▶ _Requirement_
Reproduce exactly, from the data that follows, the line with "ATOM 46 C C", the line with "ATOM 48 N N", and every line that lies between them.

(Listed records Opens)

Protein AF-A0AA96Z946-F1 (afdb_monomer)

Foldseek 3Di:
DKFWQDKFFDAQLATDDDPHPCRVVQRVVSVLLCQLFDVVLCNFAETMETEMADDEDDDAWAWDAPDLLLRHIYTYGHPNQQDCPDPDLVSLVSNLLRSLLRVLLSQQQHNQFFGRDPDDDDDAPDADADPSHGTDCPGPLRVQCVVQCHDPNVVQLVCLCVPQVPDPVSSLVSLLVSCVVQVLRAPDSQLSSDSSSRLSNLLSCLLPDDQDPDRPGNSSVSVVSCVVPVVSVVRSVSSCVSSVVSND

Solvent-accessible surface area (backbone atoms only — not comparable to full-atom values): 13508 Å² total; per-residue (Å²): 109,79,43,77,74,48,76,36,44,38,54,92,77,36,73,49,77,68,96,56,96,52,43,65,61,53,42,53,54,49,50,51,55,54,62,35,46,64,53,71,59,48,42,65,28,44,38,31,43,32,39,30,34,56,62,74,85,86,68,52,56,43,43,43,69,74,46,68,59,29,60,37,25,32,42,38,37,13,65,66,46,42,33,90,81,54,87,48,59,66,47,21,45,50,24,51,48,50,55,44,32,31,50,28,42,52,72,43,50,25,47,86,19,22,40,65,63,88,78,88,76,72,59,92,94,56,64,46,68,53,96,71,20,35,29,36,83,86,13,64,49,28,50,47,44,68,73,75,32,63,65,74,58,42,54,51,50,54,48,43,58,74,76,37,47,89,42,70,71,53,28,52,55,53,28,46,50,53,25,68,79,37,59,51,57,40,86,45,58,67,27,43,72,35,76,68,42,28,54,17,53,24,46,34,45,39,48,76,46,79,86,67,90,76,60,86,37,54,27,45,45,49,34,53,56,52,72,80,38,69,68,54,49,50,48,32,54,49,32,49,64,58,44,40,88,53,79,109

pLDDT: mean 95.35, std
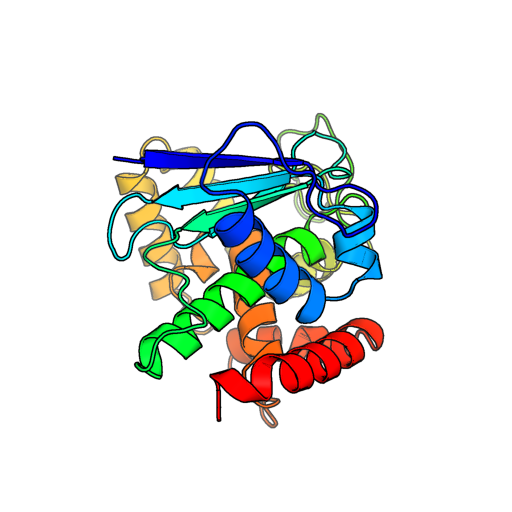 4.89, range [62.0, 98.88]

Radius of gyration: 18.12 Å; Cα contacts (8 Å, |Δi|>4): 392; chains: 1; bounding box: 41×41×50 Å

Nearest PDB structures (foldseek):
  2m5b-assembly1_A  TM=2.442E-01  e=4.520E+00  Homo sapiens

Structure (mmCIF, N/CA/C/O backbone):
data_AF-A0AA96Z946-F1
#
_entry.id   AF-A0AA96Z946-F1
#
loop_
_atom_site.group_PDB
_atom_site.id
_atom_site.type_symbol
_atom_site.label_atom_id
_atom_site.label_alt_id
_atom_site.label_comp_id
_atom_site.label_asym_id
_atom_site.label_entity_id
_atom_site.label_seq_id
_atom_site.pdbx_PDB_ins_code
_atom_site.Cartn_x
_atom_site.Cartn_y
_atom_site.Cartn_z
_atom_site.occupancy
_atom_site.B_iso_or_equiv
_atom_site.auth_seq_id
_atom_site.auth_comp_id
_atom_site.auth_asym_id
_atom_site.auth_atom_id
_atom_site.pdbx_PDB_model_num
ATOM 1 N N . MET A 1 1 ? 18.437 12.722 -2.804 1.00 62.00 1 MET A N 1
ATOM 2 C CA . MET A 1 1 ? 17.820 13.658 -3.785 1.00 62.00 1 MET A CA 1
ATOM 3 C C . MET A 1 1 ? 17.261 12.829 -4.918 1.00 62.00 1 MET A C 1
ATOM 5 O O . MET A 1 1 ? 18.037 12.224 -5.652 1.00 62.00 1 MET A O 1
ATOM 9 N N . ASP A 1 2 ? 15.940 12.822 -5.053 1.00 78.75 2 ASP A N 1
ATOM 10 C CA . ASP A 1 2 ? 15.210 11.994 -6.008 1.00 78.75 2 ASP A CA 1
ATOM 11 C C . ASP A 1 2 ? 15.659 12.242 -7.446 1.00 78.75 2 ASP A C 1
ATOM 13 O O . ASP A 1 2 ? 15.471 13.314 -8.034 1.00 78.75 2 ASP A O 1
ATOM 17 N N . LYS A 1 3 ? 16.215 11.203 -8.059 1.00 90.12 3 LYS A N 1
ATOM 18 C CA . LYS A 1 3 ? 16.582 11.184 -9.464 1.00 90.12 3 LYS A CA 1
ATOM 19 C C . LYS A 1 3 ? 15.580 10.354 -10.246 1.00 90.12 3 LYS A C 1
ATOM 21 O O . LYS A 1 3 ? 15.587 9.125 -10.232 1.00 90.12 3 LYS A O 1
ATOM 26 N N . ARG A 1 4 ? 14.760 11.032 -11.042 1.00 93.81 4 ARG A N 1
ATOM 27 C CA . ARG A 1 4 ? 13.873 10.368 -12.000 1.00 93.81 4 ARG A CA 1
ATOM 28 C C . ARG A 1 4 ? 14.688 9.695 -13.111 1.00 93.81 4 ARG A C 1
ATOM 30 O O . ARG A 1 4 ? 15.412 10.361 -13.848 1.00 93.81 4 ARG A O 1
ATOM 37 N N . VAL A 1 5 ? 14.523 8.383 -13.266 1.00 95.12 5 VAL A N 1
ATOM 38 C CA . VAL A 1 5 ? 15.115 7.583 -14.352 1.00 95.12 5 VAL A CA 1
ATOM 39 C C . VAL A 1 5 ? 14.260 7.680 -15.617 1.00 95.12 5 VAL A C 1
ATOM 41 O O . VAL A 1 5 ? 14.790 7.807 -16.720 1.00 95.12 5 VAL A O 1
ATOM 44 N N . GLY A 1 6 ? 12.933 7.645 -15.478 1.00 97.19 6 GLY A N 1
ATOM 45 C CA . GLY A 1 6 ? 12.019 7.835 -16.601 1.00 97.19 6 GLY A CA 1
ATOM 46 C C . GLY A 1 6 ? 10.554 7.602 -16.250 1.00 97.19 6 GLY A C 1
ATOM 47 O O . GLY A 1 6 ? 10.218 7.216 -15.134 1.00 97.19 6 GLY A O 1
ATOM 48 N N . VAL A 1 7 ? 9.684 7.862 -17.227 1.00 98.00 7 VAL A N 1
ATOM 49 C CA . VAL A 1 7 ? 8.226 7.745 -17.105 1.00 98.00 7 VAL A CA 1
ATOM 50 C C . VAL A 1 7 ? 7.675 7.086 -18.362 1.00 98.00 7 VAL A C 1
ATOM 52 O O . VAL A 1 7 ? 8.000 7.520 -19.468 1.00 98.00 7 VAL A O 1
ATOM 55 N N . TRP A 1 8 ? 6.810 6.088 -18.207 1.00 98.62 8 TRP A N 1
ATOM 56 C CA . TRP A 1 8 ? 6.198 5.360 -19.319 1.00 98.62 8 TRP A CA 1
ATOM 57 C C . TRP A 1 8 ? 4.702 5.197 -19.118 1.00 98.62 8 TRP A C 1
ATOM 59 O O . TRP A 1 8 ? 4.230 5.024 -17.996 1.00 98.62 8 TRP A O 1
ATOM 69 N N . GLN A 1 9 ? 3.955 5.251 -20.218 1.00 98.56 9 GLN A N 1
ATOM 70 C CA . GLN A 1 9 ? 2.517 5.000 -20.205 1.00 98.56 9 GLN A CA 1
ATOM 71 C C . GLN A 1 9 ? 2.251 3.497 -20.242 1.00 98.56 9 GLN A C 1
ATOM 73 O O . GLN A 1 9 ? 2.961 2.759 -20.921 1.00 98.56 9 GLN A O 1
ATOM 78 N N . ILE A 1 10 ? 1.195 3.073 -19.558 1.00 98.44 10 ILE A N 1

(Listed records Closes)

▶ _Result for this task_
ATOM 46 C C . GLY A 1 6 ? 10.554 7.602 -16.250 1.00 97.19 6 GLY A C 1
ATOM 47 O O . GLY A 1 6 ? 10.218 7.216 -15.134 1.00 97.19 6 GLY A O 1
ATOM 48 N N . VAL A 1 7 ? 9.684 7.862 -17.227 1.00 98.00 7 VAL A N 1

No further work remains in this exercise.